Before our next class, I wander around the studio, taking in the burnt-orange chalkiness of terra cotta, the thick gleam and swirl of cobalt melted glass. The room breathes red dust, inspiration everywhere. I lapse into romanticism again, thinking of pottery's naturalness, its primitive roots as the first craft, its fusion of earthy human needs and sacredness.
Wide open and innocent, clay vessels have mouths and bellies and arms; they're easier to anthropomorphize than Burgundy at a wine-tasting event. And their medium comes closer than any other to the consistency of human flesh. Like us, it must be molded, thrown, "opened up" and fired at extreme heat. These are all violent transformations, yet none is possible unless the clay is ready and willing. Timing is everything, and paradox lives at the center: Pottery is about acting on the clay, yet it can only be accomplished by listening to the clay, accommodating whatever qualities it's exhibiting at that moment.

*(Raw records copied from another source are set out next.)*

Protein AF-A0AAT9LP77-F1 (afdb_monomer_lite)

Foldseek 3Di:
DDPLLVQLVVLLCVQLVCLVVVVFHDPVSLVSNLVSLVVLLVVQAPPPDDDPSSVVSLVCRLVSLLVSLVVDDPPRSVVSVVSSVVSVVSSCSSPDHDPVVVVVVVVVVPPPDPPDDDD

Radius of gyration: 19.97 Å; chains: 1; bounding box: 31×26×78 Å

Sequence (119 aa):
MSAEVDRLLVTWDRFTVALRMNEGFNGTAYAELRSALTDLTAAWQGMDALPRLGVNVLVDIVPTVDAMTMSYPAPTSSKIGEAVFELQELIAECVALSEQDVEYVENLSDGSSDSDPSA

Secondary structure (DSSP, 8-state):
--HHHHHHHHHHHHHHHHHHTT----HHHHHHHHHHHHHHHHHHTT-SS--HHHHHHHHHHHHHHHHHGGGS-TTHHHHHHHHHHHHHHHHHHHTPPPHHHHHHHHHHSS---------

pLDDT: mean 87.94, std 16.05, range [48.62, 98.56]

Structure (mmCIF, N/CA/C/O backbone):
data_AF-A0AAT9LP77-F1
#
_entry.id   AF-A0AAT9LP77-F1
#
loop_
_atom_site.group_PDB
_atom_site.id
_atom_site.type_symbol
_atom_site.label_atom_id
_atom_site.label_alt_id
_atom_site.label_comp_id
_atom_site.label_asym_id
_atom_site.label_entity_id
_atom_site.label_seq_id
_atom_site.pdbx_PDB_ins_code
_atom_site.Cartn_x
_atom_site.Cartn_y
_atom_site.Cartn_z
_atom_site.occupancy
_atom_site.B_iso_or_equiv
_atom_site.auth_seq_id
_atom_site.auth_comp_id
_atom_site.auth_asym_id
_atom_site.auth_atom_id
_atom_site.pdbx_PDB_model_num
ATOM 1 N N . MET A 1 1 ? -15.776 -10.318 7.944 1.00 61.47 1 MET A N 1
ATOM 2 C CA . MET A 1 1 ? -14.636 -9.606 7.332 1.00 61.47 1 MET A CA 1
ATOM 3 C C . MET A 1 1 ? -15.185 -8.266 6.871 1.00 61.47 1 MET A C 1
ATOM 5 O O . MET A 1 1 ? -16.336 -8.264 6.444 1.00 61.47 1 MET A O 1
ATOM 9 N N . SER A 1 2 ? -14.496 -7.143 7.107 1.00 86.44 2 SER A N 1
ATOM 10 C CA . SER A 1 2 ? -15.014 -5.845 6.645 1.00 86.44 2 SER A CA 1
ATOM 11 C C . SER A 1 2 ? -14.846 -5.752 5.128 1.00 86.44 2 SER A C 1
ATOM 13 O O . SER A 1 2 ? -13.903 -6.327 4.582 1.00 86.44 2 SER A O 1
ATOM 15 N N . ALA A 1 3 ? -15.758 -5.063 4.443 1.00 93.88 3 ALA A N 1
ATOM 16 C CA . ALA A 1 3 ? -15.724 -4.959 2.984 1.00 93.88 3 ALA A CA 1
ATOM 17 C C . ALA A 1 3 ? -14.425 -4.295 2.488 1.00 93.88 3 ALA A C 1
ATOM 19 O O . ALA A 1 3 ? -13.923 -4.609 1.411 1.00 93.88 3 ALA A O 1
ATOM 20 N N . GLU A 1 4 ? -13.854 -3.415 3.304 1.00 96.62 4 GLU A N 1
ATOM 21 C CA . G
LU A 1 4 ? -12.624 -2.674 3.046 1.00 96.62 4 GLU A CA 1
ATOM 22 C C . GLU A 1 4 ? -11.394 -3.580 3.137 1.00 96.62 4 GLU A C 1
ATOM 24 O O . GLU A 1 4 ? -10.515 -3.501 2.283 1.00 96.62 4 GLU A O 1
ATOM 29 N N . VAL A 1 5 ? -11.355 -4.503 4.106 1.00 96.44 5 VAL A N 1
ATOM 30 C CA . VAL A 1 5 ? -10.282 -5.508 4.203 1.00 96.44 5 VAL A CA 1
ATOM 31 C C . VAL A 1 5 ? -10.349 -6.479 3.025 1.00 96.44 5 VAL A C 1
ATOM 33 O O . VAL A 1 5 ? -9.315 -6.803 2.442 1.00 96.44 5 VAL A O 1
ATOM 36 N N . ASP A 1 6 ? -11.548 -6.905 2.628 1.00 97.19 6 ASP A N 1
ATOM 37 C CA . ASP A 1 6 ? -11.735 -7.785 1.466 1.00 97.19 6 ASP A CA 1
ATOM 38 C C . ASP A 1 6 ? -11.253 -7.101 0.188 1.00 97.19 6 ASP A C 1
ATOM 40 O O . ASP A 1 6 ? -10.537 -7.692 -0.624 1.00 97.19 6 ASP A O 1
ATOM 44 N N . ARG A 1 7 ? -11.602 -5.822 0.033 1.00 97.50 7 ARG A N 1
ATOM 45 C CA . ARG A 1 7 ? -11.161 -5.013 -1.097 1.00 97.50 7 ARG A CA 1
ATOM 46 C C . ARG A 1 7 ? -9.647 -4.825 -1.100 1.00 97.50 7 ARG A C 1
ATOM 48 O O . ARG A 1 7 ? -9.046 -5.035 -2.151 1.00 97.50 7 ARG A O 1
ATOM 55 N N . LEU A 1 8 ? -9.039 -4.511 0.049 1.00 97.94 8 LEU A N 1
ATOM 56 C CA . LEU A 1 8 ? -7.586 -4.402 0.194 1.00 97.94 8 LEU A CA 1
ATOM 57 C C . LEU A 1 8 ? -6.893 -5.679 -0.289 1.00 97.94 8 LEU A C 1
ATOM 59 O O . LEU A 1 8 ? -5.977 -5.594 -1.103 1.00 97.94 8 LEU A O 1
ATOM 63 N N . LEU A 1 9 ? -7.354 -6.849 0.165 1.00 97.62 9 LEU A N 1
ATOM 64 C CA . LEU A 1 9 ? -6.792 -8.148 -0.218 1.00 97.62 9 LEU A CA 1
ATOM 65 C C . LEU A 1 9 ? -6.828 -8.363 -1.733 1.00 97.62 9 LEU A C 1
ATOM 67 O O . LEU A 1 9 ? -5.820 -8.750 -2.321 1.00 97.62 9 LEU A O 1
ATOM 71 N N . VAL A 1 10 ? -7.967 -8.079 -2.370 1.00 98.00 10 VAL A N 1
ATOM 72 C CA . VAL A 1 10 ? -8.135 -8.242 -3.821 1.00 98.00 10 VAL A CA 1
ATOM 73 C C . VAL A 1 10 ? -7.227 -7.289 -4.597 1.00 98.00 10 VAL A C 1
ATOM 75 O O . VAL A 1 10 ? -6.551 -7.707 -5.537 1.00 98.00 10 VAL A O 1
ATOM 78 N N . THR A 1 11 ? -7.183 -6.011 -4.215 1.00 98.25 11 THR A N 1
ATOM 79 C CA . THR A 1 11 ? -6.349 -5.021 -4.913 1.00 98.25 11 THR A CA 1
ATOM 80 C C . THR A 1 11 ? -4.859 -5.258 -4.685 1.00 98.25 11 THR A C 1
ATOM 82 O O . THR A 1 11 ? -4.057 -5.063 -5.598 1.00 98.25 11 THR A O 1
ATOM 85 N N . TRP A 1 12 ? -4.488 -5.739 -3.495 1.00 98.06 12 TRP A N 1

As usual, John interrupts my reverie with a lecture on slab-building a box. Pulling off a cloth with a flourish, he shows us a flat oblong of clay that's been drying, and is now "leather hard." For all its surface toughness, the slab remains disconcertingly fragile. To gain real strength, it will have to be sealed in a blazing-hot kiln until it loses its moist, porous openness to the world and takes on its own firm integrity.

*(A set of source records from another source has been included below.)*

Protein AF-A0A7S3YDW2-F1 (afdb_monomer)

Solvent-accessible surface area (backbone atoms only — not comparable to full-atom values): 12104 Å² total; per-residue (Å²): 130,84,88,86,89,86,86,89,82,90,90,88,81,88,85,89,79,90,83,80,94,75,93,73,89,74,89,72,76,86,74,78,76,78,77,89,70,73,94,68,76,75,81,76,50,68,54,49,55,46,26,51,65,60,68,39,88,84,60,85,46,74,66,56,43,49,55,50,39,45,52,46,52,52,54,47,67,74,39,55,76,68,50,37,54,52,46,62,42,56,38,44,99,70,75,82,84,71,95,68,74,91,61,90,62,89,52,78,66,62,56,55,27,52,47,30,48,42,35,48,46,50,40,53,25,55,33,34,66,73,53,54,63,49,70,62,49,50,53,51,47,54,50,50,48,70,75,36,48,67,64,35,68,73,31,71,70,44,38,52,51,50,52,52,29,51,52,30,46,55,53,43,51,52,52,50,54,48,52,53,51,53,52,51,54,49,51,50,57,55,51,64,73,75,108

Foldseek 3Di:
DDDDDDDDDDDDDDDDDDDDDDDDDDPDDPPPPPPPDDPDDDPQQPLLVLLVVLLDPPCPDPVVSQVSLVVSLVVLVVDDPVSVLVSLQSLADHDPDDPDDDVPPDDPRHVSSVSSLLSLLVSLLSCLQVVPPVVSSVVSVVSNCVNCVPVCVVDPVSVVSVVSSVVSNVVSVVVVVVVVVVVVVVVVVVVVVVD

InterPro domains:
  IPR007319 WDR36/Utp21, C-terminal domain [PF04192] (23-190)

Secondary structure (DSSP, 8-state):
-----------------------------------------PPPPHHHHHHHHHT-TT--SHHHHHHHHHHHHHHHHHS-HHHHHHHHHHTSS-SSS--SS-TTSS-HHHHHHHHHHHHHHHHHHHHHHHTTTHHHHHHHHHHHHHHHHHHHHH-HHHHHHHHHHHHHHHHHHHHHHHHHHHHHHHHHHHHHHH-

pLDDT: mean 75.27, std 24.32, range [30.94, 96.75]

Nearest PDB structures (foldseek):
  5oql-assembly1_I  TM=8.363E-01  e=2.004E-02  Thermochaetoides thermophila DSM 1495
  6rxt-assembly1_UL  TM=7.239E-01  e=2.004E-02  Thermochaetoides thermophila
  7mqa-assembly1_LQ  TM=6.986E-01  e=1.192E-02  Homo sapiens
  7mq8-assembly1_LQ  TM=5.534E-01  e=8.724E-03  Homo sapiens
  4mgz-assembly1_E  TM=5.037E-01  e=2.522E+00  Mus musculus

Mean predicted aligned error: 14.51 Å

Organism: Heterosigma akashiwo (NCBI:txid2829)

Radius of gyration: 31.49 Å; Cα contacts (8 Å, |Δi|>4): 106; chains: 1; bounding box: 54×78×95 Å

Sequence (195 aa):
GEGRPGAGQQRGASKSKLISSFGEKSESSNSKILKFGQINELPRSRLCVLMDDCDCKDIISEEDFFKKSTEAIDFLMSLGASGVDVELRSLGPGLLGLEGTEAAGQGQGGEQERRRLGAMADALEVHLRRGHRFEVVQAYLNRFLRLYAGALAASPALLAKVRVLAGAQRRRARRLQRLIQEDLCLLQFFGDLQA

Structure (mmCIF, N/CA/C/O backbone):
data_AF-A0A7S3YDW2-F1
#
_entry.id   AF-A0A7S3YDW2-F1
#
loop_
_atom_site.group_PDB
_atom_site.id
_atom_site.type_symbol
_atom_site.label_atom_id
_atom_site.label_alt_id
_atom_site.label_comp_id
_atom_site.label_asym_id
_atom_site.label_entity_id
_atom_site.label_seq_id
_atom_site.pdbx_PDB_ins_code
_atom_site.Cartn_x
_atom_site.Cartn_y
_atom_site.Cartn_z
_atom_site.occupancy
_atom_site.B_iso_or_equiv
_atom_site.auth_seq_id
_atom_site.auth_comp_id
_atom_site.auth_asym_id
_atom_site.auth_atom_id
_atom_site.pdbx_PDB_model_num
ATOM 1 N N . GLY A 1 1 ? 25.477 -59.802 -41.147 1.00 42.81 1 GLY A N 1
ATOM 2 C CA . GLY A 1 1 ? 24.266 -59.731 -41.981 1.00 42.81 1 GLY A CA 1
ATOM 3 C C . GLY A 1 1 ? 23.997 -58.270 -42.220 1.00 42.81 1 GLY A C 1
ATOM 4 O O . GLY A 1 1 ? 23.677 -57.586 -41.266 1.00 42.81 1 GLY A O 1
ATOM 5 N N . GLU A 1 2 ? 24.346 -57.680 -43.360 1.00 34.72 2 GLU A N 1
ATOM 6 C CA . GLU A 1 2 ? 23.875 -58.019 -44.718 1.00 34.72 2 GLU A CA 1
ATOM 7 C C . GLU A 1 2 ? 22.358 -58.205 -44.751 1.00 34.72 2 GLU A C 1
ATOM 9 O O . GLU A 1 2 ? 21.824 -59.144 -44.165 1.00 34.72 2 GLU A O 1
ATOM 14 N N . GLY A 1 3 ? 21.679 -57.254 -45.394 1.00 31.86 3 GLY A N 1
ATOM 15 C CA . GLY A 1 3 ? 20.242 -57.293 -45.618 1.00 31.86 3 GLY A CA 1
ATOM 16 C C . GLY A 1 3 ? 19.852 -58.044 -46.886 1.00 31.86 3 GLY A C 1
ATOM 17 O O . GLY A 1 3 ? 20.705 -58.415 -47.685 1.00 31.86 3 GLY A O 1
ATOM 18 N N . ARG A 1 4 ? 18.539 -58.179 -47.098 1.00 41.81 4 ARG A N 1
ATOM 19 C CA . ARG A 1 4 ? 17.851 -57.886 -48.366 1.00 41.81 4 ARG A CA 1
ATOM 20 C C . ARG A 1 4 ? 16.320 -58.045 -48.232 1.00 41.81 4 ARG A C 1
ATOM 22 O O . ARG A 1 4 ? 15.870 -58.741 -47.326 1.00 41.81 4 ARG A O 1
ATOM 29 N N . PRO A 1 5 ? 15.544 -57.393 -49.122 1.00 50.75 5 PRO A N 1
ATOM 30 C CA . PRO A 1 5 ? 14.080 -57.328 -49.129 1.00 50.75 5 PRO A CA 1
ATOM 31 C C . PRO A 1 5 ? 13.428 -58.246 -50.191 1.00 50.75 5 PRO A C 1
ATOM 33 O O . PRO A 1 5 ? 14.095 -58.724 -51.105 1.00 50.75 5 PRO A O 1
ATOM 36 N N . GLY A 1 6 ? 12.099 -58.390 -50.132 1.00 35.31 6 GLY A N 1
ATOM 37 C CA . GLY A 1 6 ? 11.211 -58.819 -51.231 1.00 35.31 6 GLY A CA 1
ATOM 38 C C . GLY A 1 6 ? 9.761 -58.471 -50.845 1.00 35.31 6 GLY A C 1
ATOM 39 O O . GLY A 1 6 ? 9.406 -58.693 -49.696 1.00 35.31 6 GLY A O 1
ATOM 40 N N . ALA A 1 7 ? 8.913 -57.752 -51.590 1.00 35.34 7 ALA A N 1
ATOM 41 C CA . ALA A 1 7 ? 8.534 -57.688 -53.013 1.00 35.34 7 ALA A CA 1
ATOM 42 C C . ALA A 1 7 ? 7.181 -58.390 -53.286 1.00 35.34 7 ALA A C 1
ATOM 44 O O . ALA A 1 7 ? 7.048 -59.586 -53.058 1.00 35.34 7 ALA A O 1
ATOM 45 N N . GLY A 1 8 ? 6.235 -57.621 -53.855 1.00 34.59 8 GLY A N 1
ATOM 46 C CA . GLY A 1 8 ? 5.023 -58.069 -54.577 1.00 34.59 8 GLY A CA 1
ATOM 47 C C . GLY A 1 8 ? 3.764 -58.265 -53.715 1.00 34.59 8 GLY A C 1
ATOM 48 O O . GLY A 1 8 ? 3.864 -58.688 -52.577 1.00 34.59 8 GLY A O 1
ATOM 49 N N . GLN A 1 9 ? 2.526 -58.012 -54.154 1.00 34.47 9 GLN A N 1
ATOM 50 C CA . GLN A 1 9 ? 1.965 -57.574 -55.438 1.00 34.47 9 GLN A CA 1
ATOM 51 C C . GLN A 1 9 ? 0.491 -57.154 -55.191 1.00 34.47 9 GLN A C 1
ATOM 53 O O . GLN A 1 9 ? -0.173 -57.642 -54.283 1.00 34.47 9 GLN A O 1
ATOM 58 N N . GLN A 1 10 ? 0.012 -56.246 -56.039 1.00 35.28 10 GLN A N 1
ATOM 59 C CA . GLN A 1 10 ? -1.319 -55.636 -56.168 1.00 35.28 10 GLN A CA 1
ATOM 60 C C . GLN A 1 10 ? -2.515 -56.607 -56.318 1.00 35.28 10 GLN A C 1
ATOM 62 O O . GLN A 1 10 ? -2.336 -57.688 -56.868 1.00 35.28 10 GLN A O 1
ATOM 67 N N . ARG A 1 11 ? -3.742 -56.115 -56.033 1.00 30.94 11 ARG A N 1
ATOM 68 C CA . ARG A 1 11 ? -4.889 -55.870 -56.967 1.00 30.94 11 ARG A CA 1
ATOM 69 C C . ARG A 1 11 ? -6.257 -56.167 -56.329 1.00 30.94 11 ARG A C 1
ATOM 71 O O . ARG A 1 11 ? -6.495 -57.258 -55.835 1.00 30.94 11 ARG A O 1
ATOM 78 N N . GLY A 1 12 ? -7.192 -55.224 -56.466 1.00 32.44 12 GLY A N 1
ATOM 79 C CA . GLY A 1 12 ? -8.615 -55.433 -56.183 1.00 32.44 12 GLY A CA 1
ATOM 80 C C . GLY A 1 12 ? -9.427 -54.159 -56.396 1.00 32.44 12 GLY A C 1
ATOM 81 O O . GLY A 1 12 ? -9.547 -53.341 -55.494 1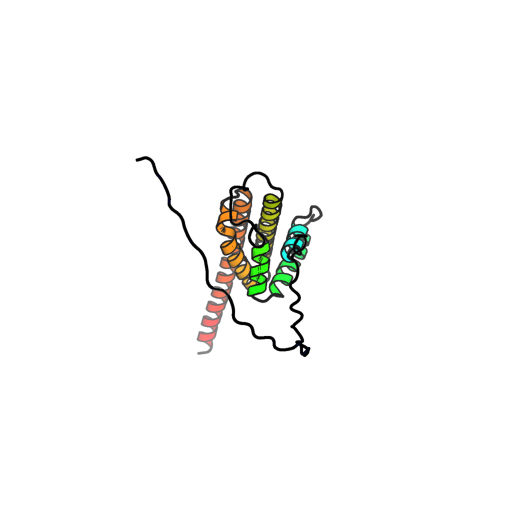.00 32.44 12 GLY A O 1
ATOM 82 N N . ALA A 1 13 ? -9.924 -53.968 -57.617 1.00 32.47 13 ALA A N 1
ATOM 83 C CA . ALA A 1 13 ? -10.679 -52.800 -58.050 1.00 32.47 13 ALA A CA 1
ATOM 84 C C . ALA A 1 13 ? -12.198 -52.963 -57.850 1.00 32.47 13 ALA A C 1
ATOM 86 O O . ALA A 1 13 ? -12.732 -54.065 -57.943 1.00 32.47 13 ALA A O 1
ATOM 87 N N . SER A 1 14 ? -12.853 -51.803 -57.737 1.00 33.25 14 SER A N 1
ATOM 88 C CA . SER A 1 14 ? -14.222 -51.495 -58.176 1.00 33.25 14 SER A CA 1
ATOM 89 C C . SER A 1 14 ? -15.407 -52.011 -57.353 1.00 33.25 14 SER A C 1
ATOM 91 O O . SER A 1 14 ? -15.757 -53.186 -57.397 1.00 33.25 14 SER A O 1
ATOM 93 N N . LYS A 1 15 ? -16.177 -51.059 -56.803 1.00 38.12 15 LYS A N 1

We start slicing up the clay, planning its assembly. Silence falls, a vibrating kind of group silence that's new to me. Total absorption, communal but very private, as we each do battle with this elephant-memoried slab of clay. John walks around, studying the structures and elaborations as they emerge. "Be honest," he warns, "or it will show."
In the last class, we "throw." John demonstrates every step carefully; the wheel is as whimsical as fortune itself, and without the proper attitude, it will spin a rising vase into slurpy collapse. "Keep the clay nice and wet," he directs, "and when it wobbles, don't wobble with it, stay steady." Nervous, we try, each at our own little foot-pedaled wheel. Even the sculpting whizzes have lost their cool. "When do you speed up?" we ask each other. "How do you know when it's centered?"
"You'll know," John repeats quietly, over and over again. Fingertips tingling, we strive to feel the clay. "Don't force it," he calls. "Lean into it, the clay will center itself."
As will a life, if it's kept moist and guided gently.
And its Creator isn't a control freak.
Jeannette Batz is a senior editor at The Riverfront Times, an alternative newspaper in St. Louis.